- **What this task involves**:
Run through the data and copy out every line that mentions the word "chains".

*** Data for analysis ***

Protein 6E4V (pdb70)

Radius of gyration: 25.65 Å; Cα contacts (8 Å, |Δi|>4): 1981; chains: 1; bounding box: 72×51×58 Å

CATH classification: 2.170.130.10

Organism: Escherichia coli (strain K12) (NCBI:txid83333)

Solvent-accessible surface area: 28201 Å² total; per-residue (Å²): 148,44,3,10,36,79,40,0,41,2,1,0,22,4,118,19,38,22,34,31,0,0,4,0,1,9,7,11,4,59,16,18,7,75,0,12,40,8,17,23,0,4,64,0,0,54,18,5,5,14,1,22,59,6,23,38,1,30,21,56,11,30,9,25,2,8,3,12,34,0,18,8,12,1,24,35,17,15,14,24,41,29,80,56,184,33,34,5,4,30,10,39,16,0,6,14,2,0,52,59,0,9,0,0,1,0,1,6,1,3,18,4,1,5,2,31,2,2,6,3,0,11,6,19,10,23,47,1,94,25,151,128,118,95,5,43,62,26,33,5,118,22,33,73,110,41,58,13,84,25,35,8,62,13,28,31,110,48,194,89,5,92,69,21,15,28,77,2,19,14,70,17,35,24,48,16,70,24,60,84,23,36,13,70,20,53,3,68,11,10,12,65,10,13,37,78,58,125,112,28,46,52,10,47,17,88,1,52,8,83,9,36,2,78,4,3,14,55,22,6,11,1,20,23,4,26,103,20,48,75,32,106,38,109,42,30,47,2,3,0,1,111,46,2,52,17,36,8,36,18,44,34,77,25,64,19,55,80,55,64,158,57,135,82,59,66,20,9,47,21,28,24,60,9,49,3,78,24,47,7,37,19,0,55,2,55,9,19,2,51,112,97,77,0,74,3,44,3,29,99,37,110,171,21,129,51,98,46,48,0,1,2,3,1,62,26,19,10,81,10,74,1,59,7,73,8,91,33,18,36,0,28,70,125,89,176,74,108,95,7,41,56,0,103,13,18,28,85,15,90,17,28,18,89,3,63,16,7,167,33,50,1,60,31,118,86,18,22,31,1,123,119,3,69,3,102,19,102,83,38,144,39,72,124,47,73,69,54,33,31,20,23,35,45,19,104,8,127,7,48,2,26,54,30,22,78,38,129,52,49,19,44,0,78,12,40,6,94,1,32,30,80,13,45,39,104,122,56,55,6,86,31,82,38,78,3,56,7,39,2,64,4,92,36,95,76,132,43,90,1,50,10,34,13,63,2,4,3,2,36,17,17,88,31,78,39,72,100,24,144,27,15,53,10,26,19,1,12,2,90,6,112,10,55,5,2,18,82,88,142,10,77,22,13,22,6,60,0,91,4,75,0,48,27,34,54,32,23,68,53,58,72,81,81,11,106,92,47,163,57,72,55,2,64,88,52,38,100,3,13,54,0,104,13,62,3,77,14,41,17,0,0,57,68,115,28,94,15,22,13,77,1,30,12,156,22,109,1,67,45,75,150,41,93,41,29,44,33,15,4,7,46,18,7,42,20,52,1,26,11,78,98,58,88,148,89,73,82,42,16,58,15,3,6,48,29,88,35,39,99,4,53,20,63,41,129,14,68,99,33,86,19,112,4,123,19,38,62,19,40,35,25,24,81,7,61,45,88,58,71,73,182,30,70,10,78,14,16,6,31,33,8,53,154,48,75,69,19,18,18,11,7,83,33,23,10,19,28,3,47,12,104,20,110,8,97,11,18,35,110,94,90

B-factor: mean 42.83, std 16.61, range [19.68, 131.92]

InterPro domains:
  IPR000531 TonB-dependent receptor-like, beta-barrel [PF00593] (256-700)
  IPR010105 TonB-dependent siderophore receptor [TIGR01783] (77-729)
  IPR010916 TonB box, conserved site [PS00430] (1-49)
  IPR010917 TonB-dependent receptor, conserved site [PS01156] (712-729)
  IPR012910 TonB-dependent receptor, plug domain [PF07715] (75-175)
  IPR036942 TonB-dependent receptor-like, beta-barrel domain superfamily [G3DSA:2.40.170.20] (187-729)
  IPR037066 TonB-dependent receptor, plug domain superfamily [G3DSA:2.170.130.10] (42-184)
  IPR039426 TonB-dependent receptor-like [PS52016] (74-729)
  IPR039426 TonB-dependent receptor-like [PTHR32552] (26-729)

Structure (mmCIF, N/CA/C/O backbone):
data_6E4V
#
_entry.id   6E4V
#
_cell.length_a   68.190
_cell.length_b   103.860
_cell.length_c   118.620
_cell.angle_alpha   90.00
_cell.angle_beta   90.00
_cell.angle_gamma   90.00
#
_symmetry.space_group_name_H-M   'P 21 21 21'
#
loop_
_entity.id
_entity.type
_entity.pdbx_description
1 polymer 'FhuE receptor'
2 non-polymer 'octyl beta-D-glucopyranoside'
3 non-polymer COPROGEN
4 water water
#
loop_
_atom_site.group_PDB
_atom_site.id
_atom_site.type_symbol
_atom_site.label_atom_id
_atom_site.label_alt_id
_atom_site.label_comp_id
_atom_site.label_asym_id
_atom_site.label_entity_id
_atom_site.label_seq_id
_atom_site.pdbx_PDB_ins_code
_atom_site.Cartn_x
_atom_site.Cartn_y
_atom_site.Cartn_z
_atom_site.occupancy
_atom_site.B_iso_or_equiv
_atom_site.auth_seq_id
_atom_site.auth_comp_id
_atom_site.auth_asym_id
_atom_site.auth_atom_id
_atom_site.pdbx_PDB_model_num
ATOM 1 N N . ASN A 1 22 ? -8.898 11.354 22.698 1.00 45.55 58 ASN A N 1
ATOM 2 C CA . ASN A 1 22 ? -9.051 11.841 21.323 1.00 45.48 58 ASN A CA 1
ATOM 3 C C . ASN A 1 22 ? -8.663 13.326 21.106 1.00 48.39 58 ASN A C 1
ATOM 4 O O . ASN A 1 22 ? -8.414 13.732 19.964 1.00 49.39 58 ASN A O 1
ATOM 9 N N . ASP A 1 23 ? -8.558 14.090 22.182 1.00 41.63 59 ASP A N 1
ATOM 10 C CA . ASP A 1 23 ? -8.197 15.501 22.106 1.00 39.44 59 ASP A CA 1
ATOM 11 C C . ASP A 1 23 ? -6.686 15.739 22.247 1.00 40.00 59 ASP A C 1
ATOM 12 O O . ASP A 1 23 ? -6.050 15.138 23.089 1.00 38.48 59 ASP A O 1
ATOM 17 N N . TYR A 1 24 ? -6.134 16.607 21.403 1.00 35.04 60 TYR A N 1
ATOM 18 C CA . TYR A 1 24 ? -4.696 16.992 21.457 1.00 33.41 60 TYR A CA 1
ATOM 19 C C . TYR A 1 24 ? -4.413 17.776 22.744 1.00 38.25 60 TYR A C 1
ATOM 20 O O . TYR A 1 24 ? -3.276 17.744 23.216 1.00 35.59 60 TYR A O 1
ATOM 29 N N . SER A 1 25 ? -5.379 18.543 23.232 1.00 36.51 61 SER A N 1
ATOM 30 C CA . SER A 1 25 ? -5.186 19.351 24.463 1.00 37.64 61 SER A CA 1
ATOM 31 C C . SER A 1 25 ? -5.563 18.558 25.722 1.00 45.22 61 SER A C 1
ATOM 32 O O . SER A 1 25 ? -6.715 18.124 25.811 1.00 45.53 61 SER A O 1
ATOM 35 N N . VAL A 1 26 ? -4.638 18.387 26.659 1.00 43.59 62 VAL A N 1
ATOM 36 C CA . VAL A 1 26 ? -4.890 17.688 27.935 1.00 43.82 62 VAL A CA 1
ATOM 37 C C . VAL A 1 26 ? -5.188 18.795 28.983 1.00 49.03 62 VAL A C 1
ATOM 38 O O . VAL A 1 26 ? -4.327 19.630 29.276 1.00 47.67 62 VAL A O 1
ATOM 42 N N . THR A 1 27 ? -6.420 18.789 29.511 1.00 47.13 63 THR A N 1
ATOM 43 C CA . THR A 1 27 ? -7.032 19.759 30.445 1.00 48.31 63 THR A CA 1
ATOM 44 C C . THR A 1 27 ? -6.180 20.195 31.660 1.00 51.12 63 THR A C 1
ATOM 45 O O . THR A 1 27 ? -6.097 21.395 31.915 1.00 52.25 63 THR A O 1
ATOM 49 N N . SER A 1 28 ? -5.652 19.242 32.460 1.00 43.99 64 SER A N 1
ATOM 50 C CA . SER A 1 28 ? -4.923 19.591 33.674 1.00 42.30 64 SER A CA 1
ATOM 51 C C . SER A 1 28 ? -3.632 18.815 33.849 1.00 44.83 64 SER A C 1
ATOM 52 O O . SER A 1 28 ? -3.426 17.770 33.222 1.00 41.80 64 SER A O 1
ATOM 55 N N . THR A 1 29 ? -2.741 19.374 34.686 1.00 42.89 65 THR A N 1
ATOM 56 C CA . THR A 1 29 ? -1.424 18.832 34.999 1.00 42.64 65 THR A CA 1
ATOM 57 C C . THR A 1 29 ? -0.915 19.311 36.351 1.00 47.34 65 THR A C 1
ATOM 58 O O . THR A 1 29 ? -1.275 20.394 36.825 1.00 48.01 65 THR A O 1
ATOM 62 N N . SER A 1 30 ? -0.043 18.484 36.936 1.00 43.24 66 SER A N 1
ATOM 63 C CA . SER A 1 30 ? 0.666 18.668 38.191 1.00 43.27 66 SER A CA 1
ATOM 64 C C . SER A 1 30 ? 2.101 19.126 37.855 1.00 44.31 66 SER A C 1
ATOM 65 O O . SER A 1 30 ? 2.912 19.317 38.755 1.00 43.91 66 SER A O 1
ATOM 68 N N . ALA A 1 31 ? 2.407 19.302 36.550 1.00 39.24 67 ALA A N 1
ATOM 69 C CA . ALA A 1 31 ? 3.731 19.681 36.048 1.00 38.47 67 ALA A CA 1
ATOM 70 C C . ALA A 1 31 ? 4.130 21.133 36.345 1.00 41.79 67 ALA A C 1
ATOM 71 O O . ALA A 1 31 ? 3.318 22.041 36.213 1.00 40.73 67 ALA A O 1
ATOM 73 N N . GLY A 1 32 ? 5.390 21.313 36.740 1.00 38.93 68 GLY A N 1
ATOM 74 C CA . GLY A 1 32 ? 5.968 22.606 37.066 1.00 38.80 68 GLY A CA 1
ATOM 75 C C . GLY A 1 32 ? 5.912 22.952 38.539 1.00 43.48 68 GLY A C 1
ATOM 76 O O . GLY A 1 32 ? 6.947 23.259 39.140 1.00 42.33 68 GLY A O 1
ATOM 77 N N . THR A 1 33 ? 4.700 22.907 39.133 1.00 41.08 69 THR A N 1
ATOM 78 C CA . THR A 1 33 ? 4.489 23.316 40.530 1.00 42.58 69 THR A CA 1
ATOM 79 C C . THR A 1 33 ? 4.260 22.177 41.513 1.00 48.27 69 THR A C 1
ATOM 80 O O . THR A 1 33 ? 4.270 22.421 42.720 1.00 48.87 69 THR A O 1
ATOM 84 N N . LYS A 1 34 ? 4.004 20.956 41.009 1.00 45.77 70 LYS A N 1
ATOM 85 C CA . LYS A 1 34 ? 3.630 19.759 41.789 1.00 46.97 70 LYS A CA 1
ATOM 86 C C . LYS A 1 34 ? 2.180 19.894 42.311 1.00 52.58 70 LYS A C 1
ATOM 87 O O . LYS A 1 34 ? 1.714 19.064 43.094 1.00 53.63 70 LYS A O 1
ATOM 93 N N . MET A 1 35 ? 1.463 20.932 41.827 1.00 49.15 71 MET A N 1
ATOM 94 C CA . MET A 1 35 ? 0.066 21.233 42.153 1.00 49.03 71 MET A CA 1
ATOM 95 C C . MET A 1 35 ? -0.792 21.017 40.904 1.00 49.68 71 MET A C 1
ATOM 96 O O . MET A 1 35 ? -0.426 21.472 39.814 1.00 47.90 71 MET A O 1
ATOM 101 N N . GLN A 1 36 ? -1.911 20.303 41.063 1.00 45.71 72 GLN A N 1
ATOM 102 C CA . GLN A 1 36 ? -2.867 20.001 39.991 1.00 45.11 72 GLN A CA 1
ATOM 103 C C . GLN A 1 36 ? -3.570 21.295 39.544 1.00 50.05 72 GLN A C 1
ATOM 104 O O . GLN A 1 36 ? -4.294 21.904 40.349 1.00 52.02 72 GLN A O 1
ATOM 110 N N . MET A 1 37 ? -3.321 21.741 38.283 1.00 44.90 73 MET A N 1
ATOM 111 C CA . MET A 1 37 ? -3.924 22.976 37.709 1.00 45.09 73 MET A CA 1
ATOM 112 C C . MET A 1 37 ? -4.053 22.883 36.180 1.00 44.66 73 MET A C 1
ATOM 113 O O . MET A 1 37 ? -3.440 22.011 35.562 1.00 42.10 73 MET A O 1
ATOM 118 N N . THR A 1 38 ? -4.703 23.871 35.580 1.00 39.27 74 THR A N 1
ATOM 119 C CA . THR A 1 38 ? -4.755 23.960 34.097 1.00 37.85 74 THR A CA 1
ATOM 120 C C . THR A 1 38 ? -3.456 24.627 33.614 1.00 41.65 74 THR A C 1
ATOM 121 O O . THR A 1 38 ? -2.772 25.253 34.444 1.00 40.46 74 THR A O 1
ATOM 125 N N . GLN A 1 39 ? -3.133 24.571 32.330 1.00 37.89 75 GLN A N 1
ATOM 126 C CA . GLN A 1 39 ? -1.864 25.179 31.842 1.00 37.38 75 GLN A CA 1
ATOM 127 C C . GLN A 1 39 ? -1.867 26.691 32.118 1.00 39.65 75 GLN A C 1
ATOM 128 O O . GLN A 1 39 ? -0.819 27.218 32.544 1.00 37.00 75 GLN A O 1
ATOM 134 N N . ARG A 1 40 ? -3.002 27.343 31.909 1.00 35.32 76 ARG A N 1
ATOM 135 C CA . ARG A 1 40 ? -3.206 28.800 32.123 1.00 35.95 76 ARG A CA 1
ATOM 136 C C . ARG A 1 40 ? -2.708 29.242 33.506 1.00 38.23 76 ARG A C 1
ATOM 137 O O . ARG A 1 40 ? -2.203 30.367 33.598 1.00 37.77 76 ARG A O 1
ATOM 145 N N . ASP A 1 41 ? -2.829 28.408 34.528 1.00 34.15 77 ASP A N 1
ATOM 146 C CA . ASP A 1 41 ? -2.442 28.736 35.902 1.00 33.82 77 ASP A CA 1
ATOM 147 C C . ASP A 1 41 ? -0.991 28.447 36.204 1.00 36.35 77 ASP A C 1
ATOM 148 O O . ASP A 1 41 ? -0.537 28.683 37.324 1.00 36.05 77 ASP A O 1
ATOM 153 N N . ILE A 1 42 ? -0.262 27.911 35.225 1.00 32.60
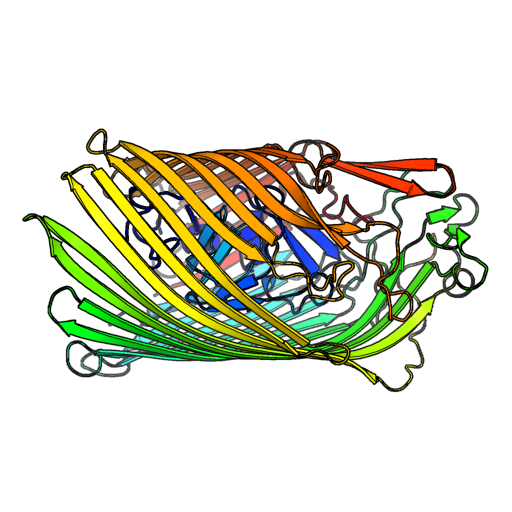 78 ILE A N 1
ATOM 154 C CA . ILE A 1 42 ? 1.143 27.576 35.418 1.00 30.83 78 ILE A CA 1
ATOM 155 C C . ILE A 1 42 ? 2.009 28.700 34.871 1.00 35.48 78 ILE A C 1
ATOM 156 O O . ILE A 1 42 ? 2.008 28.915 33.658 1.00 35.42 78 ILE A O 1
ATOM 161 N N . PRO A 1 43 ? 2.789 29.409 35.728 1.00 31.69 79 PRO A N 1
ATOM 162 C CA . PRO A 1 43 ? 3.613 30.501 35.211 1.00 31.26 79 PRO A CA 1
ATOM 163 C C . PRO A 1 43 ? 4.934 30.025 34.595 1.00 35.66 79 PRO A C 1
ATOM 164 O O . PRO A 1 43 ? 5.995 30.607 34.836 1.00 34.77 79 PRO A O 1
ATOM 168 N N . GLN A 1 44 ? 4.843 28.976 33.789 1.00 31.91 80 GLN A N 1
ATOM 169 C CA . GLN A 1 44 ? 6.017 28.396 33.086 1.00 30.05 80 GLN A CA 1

*** End of Data for analysis ***
*** Data for analysis ***

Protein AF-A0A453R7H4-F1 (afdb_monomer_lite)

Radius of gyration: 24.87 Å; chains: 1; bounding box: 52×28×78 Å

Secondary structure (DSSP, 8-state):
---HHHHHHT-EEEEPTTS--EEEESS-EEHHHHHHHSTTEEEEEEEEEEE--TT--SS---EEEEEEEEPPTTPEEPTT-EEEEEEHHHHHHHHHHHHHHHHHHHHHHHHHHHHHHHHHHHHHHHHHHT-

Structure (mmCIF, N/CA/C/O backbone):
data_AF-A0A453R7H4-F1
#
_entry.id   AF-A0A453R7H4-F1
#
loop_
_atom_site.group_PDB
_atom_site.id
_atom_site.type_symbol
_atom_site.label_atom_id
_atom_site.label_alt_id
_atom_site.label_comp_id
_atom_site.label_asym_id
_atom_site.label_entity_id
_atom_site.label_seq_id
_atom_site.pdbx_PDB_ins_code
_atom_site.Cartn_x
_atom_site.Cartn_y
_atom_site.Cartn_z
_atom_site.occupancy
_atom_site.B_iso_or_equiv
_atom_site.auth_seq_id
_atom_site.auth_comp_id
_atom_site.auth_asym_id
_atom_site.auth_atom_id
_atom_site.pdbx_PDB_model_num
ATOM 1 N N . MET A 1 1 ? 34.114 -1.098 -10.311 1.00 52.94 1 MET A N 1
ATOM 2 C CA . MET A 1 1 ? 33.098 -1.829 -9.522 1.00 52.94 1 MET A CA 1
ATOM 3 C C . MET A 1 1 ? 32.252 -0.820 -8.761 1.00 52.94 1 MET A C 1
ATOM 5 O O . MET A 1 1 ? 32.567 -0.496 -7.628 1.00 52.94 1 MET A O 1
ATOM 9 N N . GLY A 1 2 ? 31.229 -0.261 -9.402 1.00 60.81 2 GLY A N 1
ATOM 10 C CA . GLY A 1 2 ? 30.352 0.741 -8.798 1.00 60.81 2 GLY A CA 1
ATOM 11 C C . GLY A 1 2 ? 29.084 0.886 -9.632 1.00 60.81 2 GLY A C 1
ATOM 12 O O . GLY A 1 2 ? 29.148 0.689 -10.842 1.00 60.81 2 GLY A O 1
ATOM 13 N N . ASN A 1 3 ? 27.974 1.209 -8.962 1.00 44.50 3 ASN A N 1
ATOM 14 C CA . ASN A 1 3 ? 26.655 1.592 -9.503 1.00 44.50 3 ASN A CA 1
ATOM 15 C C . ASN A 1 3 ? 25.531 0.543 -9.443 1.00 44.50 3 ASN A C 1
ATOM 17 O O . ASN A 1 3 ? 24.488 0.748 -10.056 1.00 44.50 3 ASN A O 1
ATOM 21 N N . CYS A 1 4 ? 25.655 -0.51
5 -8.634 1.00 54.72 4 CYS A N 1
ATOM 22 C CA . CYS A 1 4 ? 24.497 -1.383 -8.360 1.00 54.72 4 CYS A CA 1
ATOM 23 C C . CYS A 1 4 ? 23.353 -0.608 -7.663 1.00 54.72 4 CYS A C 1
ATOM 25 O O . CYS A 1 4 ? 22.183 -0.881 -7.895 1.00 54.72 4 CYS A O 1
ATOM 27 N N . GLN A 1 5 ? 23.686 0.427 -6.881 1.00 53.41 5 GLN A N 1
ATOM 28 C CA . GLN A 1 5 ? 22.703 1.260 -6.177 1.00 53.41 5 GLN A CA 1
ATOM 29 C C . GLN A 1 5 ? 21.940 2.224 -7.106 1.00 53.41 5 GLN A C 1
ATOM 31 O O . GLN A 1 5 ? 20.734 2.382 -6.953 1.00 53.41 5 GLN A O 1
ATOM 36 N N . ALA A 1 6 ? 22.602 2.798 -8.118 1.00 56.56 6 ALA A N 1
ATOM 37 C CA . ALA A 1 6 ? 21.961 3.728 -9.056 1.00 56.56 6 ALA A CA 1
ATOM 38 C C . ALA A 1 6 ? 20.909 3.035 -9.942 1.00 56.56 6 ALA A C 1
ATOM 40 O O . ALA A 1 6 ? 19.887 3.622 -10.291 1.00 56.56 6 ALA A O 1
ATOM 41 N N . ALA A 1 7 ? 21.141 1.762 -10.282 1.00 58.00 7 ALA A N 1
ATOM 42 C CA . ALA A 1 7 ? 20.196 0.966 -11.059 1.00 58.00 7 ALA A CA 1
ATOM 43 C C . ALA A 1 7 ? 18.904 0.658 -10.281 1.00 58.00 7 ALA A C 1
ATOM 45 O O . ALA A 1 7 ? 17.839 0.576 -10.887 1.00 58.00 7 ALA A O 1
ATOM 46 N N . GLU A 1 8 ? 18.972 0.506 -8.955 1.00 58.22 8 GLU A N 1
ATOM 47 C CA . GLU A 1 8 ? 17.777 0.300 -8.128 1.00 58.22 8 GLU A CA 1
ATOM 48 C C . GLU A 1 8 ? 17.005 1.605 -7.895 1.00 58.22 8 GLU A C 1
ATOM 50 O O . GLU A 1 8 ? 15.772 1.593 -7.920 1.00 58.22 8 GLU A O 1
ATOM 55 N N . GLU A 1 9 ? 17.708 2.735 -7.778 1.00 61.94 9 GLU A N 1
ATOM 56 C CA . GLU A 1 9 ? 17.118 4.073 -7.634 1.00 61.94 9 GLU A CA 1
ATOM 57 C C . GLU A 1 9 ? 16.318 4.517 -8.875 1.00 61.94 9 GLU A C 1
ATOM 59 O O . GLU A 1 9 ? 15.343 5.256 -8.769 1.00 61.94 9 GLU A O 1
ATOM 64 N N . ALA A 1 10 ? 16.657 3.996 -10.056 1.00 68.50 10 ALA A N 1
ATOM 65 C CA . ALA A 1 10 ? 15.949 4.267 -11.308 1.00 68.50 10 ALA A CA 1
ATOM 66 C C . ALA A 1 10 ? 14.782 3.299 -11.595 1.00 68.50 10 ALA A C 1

*** End of Data for analysis ***

- **Response to this task**:
Radius of gyration: 25.65 Å; Cα contacts (8 Å, |Δi|>4): 1981; chains: 1; bounding box: 72×51×58 Å
Radius of gyration: 24.87 Å; chains: 1; bounding box: 52×28×78 Å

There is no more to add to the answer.